Keywords

1 Introduction

Heat exchangers are required in the refrigeration and air conditioning systems for heat transfer applications. With the demand of reduction in weight and increasing cost of manufacturing, technology improvement with Microchannel Heat Exchanger (MCHX) is very demanding [1]. The heat exchangers of micro dimensions have more advantages such as savings material, space, and meeting the demand of heat transfer [2]. The design can affect the performance if the heat exchanger is in parallel or counterflow arrangements. The performance is also expected to be varying. The use of microchannel heat exchangers is very recent from past decade. Samsung electronics have implemented the use of microchannel heat exchangers since 2006 in cooling model of air conditioning systems [3]. A study conducted exploring the performance of counter flow microchannel heat changers with different channel cross-sections found that increasing number of channels improved the effectiveness and pressure drop [4].

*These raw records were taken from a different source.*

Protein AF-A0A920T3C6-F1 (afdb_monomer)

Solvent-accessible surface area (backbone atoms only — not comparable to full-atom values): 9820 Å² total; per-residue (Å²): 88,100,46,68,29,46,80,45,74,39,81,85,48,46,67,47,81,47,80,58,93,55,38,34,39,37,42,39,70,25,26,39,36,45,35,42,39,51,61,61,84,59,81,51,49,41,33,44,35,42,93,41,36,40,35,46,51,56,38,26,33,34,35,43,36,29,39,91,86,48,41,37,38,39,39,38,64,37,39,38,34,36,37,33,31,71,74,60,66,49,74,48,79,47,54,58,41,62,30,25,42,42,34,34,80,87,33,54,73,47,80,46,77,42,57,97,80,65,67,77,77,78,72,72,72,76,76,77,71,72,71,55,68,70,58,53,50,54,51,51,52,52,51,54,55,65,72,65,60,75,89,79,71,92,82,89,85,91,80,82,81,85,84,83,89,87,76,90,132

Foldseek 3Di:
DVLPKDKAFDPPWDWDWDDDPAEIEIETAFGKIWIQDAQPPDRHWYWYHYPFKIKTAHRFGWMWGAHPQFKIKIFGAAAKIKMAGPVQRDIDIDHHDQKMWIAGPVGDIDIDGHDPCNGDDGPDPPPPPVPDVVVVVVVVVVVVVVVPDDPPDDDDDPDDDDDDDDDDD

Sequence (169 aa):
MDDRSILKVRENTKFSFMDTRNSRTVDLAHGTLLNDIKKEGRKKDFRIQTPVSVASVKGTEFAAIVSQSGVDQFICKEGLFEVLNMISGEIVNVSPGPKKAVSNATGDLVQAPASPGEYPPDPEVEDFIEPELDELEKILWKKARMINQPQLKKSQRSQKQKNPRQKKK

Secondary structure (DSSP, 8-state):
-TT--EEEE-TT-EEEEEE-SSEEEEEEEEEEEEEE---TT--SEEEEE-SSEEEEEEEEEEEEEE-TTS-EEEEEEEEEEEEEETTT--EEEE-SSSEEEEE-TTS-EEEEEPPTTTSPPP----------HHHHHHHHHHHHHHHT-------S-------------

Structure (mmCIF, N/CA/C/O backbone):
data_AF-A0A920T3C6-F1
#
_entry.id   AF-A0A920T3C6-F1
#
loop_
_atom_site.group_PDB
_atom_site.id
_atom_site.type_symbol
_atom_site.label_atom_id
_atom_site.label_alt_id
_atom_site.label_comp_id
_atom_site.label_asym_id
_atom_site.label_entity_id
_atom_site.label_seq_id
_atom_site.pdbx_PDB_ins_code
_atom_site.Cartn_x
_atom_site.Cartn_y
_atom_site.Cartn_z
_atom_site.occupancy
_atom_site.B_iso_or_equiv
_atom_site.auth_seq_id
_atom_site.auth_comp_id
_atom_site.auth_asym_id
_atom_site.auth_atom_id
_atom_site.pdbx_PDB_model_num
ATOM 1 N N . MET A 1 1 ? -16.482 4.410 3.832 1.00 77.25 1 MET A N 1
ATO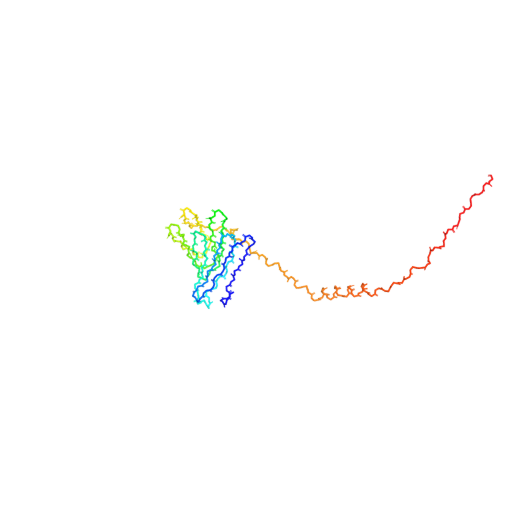M 2 C CA . MET A 1 1 ? -16.784 3.051 4.347 1.00 77.25 1 MET A CA 1
ATOM 3 C C . MET A 1 1 ? -17.548 3.162 5.673 1.00 77.25 1 MET A C 1
ATOM 5 O O . MET A 1 1 ? -17.707 4.280 6.151 1.00 77.25 1 MET A O 1
ATOM 9 N N . ASP A 1 2 ? -18.075 2.071 6.243 1.00 80.38 2 ASP A N 1
ATOM 10 C CA . ASP A 1 2 ? -18.854 2.102 7.511 1.00 80.38 2 ASP A CA 1
ATOM 11 C C . ASP A 1 2 ? -18.047 2.611 8.726 1.00 80.38 2 ASP A C 1
ATOM 13 O O . ASP A 1 2 ? -18.602 3.193 9.652 1.00 80.38 2 ASP A O 1
ATOM 17 N N . ASP A 1 3 ? -16.728 2.460 8.679 1.00 81.38 3 ASP A N 1
ATOM 18 C CA . ASP A 1 3 ? -15.723 2.936 9.631 1.00 81.38 3 ASP A CA 1
ATOM 19 C C . ASP A 1 3 ? -15.217 4.353 9.301 1.00 81.38 3 ASP A C 1
ATOM 21 O O . ASP A 1 3 ? -14.239 4.817 9.879 1.00 81.38 3 ASP A O 1
ATOM 25 N N . ARG A 1 4 ? -15.872 5.047 8.358 1.00 85.62 4 ARG A N 1
ATOM 26 C CA . ARG A 1 4 ? -15.465 6.360 7.823 1.00 85.62 4 ARG A CA 1
ATOM 27 C C . ARG A 1 4 ? -14.074 6.374 7.179 1.00 85.62 4 ARG A C 1
ATOM 29 O O . ARG A 1 4 ? -13.542 7.453 6.935 1.00 85.62 4 ARG A O 1
ATOM 36 N N . SER A 1 5 ? -13.511 5.211 6.849 1.00 89.38 5 SER A N 1
ATOM 37 C CA . SER A 1 5 ? -12.308 5.140 6.022 1.00 89.38 5 SER A CA 1
ATOM 38 C C . SER A 1 5 ? -12.604 5.669 4.615 1.00 89.38 5 SER A C 1
ATOM 40 O O . SER A 1 5 ? -13.686 5.410 4.056 1.00 89.38 5 SER A O 1
ATOM 42 N N . ILE A 1 6 ? -11.642 6.408 4.060 1.00 90.94 6 ILE A N 1
ATOM 43 C CA . ILE A 1 6 ? -11.707 7.056 2.747 1.00 90.94 6 ILE A CA 1
ATOM 44 C C . ILE A 1 6 ? -10.658 6.416 1.838 1.00 90.94 6 ILE A C 1
ATOM 46 O O . ILE A 1 6 ? -9.493 6.281 2.208 1.00 90.94 6 ILE A O 1
ATOM 50 N N . LEU A 1 7 ? -11.088 6.037 0.638 1.00 92.25 7 LEU A N 1
ATOM 51 C CA . LEU A 1 7 ? -10.235 5.519 -0.423 1.00 92.25 7 LEU A CA 1
ATOM 52 C C . LEU A 1 7 ? -10.390 6.442 -1.630 1.00 92.25 7 LEU A C 1
ATOM 54 O O . LEU A 1 7 ? -11.462 6.485 -2.232 1.00 92.25 7 LEU A O 1
ATOM 58 N N . LYS A 1 8 ? -9.345 7.201 -1.953 1.00 93.25 8 LYS A N 1
ATOM 59 C CA . LYS A 1 8 ? -9.317 8.089 -3.114 1.00 93.25 8 LYS A CA 1
ATOM 60 C C . LYS A 1 8 ? -8.540 7.419 -4.233 1.00 93.25 8 LYS A C 1
ATOM 62 O O . LYS A 1 8 ? -7.419 6.952 -4.034 1.00 93.25 8 LYS A O 1
ATOM 67 N N . VAL A 1 9 ? -9.153 7.371 -5.404 1.00 93.69 9 VAL A N 1
ATOM 68 C CA . VAL A 1 9 ? -8.632 6.668 -6.574 1.00 93.69 9 VAL A CA 1
ATOM 69 C C . VAL A 1 9 ? -8.179 7.708 -7.585 1.00 93.69 9 VAL A C 1
ATOM 71 O O . VAL A 1 9 ? -8.955 8.596 -7.929 1.00 93.69 9 VAL A O 1
ATOM 74 N N . ARG A 1 10 ? -6.936 7.614 -8.061 1.00 92.69 10 ARG A N 1
ATOM 75 C CA . ARG A 1 10 ? -6.467 8.473 -9.155 1.00 92.69 10 ARG A CA 1
ATOM 76 C C . ARG A 1 10 ? -6.854 7.904 -10.515 1.00 92.69 10 ARG A C 1
ATOM 78 O O . ARG A 1 10 ? -7.170 6.721 -10.649 1.00 92.69 10 ARG A O 1
ATOM 85 N N . GLU A 1 11 ? -6.765 8.747 -11.537 1.00 89.94 11 GLU A N 1
ATOM 86 C CA . GLU A 1 11 ? -6.834 8.318 -12.934 1.00 89.94 11 GLU A CA 1
ATOM 87 C C . GLU A 1 11 ? -5.878 7.150 -13.232 1.00 89.94 11 GLU A C 1
ATOM 89 O O . GLU A 1 11 ? -4.877 6.947 -12.540 1.00 89.94 11 GLU A O 1
ATOM 94 N N . ASN A 1 12 ? -6.189 6.378 -14.274 1.00 91.88 12 ASN A N 1
ATOM 95 C CA . ASN A 1 12 ? -5.386 5.228 -14.707 1.00 91.88 12 ASN A CA 1
ATOM 96 C C . ASN A 1 12 ? -5.172 4.162 -13.616 1.00 91.88 12 ASN A C 1
ATOM 98 O O . ASN A 1 12 ? -4.170 3.447 -13.622 1.00 91.88 12 ASN A O 1
ATOM 102 N N . THR A 1 13 ? -6.125 4.044 -12.688 1.00 95.44 13 THR A N 1
ATOM 103 C CA . THR A 1 13 ? -6.095 3.036 -11.628 1.00 95.44 13 THR A CA 1
ATOM 104 C C . THR A 1 13 ? -7.060 1.901 -11.924 1.00 95.44 13 THR A C 1
ATOM 106 O O . THR A 1 13 ? -8.255 2.117 -12.125 1.00 95.44 13 THR A O 1
ATOM 109 N N . LYS A 1 14 ? -6.542 0.672 -11.901 1.00 96.50 14 LYS A N 1
ATOM 110 C CA . LYS A 1 14 ? -7.325 -0.555 -12.021 1.00 96.50 14 LYS A CA 1
ATOM 111 C C . LYS A 1 14 ? -7.277 -1.307 -10.702 1.00 96.50 14 LYS A C 1
ATOM 113 O O . LYS A 1 14 ? -6.231 -1.824 -10.313 1.00 96.50 14 LYS A O 1
ATOM 118 N N . PHE A 1 15 ? -8.426 -1.398 -10.047 1.00 96.88 15 PHE A N 1
ATOM 119 C CA . PHE A 1 15 ? -8.560 -2.085 -8.772 1.00 96.88 15 PHE A CA 1
ATOM 120 C C . PHE A 1 1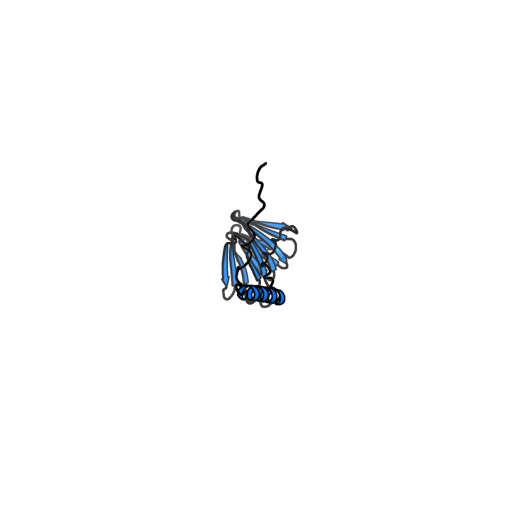5 ? -9.879 -2.856 -8.688 1.00 96.88 15 PHE A C 1
ATOM 122 O O . PHE A 1 15 ? -10.828 -2.572 -9.422 1.00 96.88 15 PHE A O 1
ATOM 129 N N . SER A 1 16 ? -9.943 -3.816 -7.773 1.00 96.75 16 SER A N 1
ATOM 130 C CA . SER A 1 16 ? -11.183 -4.428 -7.311 1.00 96.75 16 SER A CA 1
ATOM 131 C C . SER A 1 16 ? -11.299 -4.291 -5.795 1.00 96.75 16 SER A C 1
ATOM 133 O O . SER A 1 16 ? -10.303 -4.155 -5.083 1.00 96.75 16 SER A O 1
ATOM 135 N N . PHE A 1 17 ? -12.530 -4.267 -5.296 1.00 95.25 17 PHE A N 1
ATOM 136 C CA . PHE A 1 17 ? -12.810 -4.107 -3.876 1.00 95.25 17 PHE A CA 1
ATOM 137 C C . PHE A 1 17 ? -13.657 -5.271 -3.381 1.00 95.25 17 PHE A C 1
ATOM 139 O O . PHE A 1 17 ? -14.738 -5.529 -3.910 1.00 95.25 17 PHE A O 1
ATOM 146 N N . MET A 1 18 ? -13.174 -5.950 -2.345 1.00 95.00 18 MET A N 1
ATOM 147 C CA . MET A 1 18 ? -13.851 -7.073 -1.714 1.00 95.00 18 MET A CA 1
ATOM 148 C C . MET A 1 18 ? -14.065 -6.777 -0.230 1.00 95.00 18 MET A C 1
ATOM 150 O O . MET A 1 18 ? -13.106 -6.627 0.526 1.00 95.00 18 MET A O 1
ATOM 154 N N . ASP A 1 19 ? -15.328 -6.724 0.195 1.00 92.25 19 ASP A N 1
ATOM 155 C CA . ASP A 1 19 ? -15.711 -6.564 1.601 1.00 92.25 19 ASP A CA 1
ATOM 156 C C . ASP A 1 19 ? -16.382 -7.847 2.102 1.00 92.25 19 ASP A C 1
ATOM 158 O O . ASP A 1 19 ? -17.440 -8.251 1.621 1.00 92.25 19 ASP A O 1
ATOM 162 N N . THR A 1 20 ? -15.750 -8.501 3.071 1.00 91.38 20 THR A N 1
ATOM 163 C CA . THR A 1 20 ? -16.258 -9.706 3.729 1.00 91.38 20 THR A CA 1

In literature, very limited work is covered in this direction studying microchannel heat exchanger whether it is through simulations or experiments. In this study, counter flow microchannel heat exchanger is studied with square cross-sections. The temperature variations of running hot fluid and running cold fluid are observed in order to calculate the effectiveness of the heat exchanger. Simulation approach is adopted using ANSYS Fluent and performing Computational Fluid Dynamics (CFD) simulation. Simulation is done in order to reduce cost and make use of computational tool to get satisfactory results controlling various parameters.

This could contribute in modifying and finalizing the model in order to prepare, manufacture, and test the microchannel heat exchanger experimentally in the future.

2 Mathematical Modeling

Main parameters that are involved in determining the performance of heat exchangers are the heat transfer rate of hot fluid and cold fluid. This could also be understood from observing the temperatures at the inlets and outlets of both fluids. The heat exchanger is expected to cool the hot fluid running at temperature less than 100 °C. Hence, the specific heat capacity is assumed to be constant in theoretical calculations for the cold and hot fluids. The capacity ratio is considered as shown in Eq. (3) value equal to 1 [5].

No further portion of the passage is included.